§ **Brief**:
Print nothing except the lines of the listing below from the line with "ATOM 137 O O" to the line with "ATOM 143 C C", each exactly as written, both ends included.

§ **Material supplied**:
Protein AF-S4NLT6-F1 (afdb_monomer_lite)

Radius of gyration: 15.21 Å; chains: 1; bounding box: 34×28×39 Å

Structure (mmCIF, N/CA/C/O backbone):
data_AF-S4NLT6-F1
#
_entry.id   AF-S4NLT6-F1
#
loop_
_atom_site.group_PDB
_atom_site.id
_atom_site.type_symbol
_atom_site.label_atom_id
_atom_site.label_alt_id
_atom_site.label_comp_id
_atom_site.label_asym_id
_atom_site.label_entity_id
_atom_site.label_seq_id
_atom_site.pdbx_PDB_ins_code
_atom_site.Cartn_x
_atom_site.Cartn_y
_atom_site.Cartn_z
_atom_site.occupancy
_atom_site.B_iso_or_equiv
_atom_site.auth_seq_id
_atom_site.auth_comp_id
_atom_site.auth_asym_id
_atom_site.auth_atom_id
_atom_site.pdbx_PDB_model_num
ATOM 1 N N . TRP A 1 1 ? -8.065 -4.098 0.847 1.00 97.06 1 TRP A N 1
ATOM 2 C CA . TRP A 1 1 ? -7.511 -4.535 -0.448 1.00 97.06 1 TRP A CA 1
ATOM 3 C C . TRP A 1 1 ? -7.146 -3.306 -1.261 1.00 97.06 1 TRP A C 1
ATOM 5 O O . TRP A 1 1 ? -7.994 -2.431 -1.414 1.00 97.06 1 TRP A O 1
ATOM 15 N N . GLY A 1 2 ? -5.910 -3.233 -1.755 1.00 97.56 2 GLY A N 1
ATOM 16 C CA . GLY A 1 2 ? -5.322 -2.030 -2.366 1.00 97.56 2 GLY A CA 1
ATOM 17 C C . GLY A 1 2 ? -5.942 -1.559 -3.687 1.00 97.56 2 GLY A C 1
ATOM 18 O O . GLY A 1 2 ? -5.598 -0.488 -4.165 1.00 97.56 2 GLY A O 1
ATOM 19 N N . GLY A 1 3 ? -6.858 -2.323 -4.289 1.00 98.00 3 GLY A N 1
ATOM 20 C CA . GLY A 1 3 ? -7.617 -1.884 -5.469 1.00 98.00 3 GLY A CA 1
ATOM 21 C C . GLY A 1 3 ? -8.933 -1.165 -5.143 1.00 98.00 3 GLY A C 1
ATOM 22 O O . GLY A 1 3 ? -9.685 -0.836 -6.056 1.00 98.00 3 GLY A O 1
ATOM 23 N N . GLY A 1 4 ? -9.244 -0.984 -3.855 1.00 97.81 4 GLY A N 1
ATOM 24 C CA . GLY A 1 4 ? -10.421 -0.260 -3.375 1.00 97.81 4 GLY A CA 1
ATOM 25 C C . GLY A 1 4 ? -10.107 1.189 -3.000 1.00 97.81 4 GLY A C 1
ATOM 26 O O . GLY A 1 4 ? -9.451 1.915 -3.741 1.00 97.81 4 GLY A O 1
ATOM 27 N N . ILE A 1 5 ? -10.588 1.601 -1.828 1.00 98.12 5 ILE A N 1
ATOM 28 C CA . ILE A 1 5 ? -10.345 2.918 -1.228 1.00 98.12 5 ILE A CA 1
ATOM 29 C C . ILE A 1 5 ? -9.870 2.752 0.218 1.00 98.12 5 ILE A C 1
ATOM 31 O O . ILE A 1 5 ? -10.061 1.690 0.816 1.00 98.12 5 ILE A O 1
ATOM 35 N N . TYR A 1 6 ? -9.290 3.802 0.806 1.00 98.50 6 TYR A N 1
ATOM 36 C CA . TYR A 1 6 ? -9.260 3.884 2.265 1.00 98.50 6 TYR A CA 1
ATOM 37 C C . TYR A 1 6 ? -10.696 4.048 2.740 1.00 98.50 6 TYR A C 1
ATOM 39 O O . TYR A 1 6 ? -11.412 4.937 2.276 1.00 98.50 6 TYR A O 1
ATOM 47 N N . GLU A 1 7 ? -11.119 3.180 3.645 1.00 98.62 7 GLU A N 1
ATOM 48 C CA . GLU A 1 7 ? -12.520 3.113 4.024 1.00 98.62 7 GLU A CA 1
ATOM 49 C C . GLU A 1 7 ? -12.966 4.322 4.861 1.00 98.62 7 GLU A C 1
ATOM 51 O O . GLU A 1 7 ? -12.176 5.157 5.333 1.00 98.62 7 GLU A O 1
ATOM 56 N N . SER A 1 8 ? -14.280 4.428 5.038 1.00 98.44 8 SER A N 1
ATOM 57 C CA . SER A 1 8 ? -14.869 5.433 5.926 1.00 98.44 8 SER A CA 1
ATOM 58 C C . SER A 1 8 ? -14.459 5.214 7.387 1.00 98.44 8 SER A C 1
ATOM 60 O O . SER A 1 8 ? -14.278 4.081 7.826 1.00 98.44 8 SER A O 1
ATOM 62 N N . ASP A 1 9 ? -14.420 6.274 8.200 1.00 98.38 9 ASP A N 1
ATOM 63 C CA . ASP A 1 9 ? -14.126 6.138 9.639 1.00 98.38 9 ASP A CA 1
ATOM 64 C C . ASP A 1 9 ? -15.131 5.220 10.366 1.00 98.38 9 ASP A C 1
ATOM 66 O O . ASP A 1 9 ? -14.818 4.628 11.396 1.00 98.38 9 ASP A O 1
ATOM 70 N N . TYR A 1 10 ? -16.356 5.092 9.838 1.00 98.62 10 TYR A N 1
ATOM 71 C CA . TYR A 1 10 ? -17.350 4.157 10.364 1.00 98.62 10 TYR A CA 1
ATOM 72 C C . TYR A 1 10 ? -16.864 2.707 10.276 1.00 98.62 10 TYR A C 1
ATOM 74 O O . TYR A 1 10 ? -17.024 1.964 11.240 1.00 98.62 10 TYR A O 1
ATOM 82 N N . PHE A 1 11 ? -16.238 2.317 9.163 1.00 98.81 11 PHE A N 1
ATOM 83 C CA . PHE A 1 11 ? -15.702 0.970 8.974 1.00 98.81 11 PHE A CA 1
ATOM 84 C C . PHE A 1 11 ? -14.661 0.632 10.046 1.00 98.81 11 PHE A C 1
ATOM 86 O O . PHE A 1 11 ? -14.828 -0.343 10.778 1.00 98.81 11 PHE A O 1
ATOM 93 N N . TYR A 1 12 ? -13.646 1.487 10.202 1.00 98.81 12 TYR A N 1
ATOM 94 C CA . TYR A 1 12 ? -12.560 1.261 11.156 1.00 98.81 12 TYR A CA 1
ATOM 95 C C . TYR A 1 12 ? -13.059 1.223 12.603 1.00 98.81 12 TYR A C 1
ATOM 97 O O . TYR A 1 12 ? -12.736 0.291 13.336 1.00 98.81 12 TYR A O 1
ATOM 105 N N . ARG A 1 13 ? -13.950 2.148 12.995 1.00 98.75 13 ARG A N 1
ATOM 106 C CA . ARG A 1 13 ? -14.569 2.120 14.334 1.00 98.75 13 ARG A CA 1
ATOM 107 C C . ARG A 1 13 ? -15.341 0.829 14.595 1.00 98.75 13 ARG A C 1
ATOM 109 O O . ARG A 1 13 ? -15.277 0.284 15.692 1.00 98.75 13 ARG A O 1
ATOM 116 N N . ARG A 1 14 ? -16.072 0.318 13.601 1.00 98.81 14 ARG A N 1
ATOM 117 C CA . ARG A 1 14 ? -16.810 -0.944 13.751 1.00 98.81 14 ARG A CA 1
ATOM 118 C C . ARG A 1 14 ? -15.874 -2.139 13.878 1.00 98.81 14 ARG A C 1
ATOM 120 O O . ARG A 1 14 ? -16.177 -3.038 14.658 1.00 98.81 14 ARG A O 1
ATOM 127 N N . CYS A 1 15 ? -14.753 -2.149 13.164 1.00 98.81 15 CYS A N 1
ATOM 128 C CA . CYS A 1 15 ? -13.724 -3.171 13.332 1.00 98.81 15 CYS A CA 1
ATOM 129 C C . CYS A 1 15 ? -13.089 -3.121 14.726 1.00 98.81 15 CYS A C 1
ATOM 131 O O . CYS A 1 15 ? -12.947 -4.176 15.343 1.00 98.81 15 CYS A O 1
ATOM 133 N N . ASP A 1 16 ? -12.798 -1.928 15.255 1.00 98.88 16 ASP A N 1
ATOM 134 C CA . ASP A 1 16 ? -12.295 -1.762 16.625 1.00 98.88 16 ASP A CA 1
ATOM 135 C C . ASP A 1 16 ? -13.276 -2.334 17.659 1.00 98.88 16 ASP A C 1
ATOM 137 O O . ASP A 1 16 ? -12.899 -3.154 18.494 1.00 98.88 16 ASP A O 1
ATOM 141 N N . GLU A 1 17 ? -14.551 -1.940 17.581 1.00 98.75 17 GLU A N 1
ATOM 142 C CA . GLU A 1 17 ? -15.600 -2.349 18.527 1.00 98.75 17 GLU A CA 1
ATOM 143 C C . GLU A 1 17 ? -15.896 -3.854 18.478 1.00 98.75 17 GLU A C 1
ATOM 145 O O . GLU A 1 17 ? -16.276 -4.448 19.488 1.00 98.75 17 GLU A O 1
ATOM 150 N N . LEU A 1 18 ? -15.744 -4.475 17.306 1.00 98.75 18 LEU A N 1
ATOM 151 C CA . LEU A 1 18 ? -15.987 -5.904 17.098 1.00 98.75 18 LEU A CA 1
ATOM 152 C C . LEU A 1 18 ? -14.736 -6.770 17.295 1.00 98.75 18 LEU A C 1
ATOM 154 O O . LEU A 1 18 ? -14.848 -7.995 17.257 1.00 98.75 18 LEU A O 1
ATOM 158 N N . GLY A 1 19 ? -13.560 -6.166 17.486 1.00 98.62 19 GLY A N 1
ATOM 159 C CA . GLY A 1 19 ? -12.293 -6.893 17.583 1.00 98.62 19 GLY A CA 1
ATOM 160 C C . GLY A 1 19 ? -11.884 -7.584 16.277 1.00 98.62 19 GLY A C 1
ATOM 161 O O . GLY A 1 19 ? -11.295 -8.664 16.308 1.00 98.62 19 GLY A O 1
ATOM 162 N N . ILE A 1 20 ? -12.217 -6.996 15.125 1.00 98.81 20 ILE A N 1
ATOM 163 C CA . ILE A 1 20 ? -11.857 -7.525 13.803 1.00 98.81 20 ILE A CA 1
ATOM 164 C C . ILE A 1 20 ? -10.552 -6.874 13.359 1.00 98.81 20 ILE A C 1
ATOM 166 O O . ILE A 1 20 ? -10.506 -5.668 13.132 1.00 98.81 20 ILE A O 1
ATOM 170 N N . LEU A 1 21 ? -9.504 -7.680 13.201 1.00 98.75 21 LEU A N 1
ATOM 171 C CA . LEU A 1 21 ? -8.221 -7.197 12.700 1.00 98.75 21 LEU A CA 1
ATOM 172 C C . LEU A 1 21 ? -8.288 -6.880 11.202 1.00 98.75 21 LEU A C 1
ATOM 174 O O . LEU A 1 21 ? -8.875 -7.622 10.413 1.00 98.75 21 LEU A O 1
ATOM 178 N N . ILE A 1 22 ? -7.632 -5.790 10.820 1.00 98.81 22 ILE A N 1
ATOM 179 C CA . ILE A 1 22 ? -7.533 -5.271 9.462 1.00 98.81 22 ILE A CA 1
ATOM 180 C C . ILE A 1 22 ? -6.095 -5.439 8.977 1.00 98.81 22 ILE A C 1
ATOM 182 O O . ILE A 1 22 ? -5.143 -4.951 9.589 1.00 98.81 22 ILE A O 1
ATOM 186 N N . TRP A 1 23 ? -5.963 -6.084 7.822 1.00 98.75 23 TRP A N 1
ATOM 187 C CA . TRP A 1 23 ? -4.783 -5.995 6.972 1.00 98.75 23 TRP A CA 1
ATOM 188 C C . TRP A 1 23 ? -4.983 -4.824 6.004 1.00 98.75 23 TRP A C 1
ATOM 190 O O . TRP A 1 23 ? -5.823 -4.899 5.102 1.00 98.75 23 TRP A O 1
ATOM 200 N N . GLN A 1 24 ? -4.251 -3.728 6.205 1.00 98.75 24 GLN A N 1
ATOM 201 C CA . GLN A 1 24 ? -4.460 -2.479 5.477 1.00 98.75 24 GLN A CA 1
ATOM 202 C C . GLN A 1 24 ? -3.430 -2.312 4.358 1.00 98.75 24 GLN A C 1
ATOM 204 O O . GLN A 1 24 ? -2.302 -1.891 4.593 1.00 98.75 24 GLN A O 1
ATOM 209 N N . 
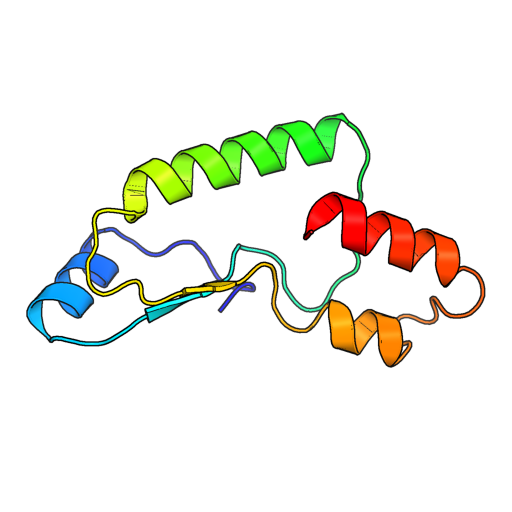ASP A 1 25 ? -3.839 -2.596 3.124 1.00 98.62 25 ASP A N 1
ATOM 210 C CA . ASP A 1 25 ? -3.055 -2.223 1.944 1.00 98.62 25 ASP A CA 1
ATOM 211 C C . ASP A 1 25 ? -3.103 -0.701 1.721 1.00 98.62 25 ASP A C 1
ATOM 213 O O . ASP A 1 25 ? -4.150 -0.074 1.924 1.00 98.62 25 ASP A O 1
ATOM 217 N N . PHE A 1 26 ? -2.014 -0.117 1.224 1.00 98.44 26 PHE A N 1
ATOM 218 C CA . PHE A 1 26 ? -2.069 1.145 0.481 1.00 98.44 26 PHE A CA 1
ATOM 219 C C . PHE A 1 26 ? -2.701 0.927 -0.902 1.00 98.44 26 PHE A C 1
ATOM 221 O O . PHE A 1 26 ? -2.799 -0.208 -1.380 1.00 98.44 26 PHE A O 1
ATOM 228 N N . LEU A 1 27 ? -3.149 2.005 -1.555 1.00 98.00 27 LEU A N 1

§ **Answer to the exercise**:
ATOM 137 O O . ASP A 1 16 ? -12.899 -3.154 18.494 1.00 98.88 16 ASP A O 1
ATOM 141 N N . GLU A 1 17 ? -14.551 -1.940 17.581 1.00 98.75 17 GLU A N 1
ATOM 142 C CA . GLU A 1 17 ? -15.600 -2.349 18.527 1.00 98.75 17 GLU A CA 1
ATOM 143 C C . GLU A 1 17 ? -15.896 -3.854 18.478 1.00 98.75 17 GLU A C 1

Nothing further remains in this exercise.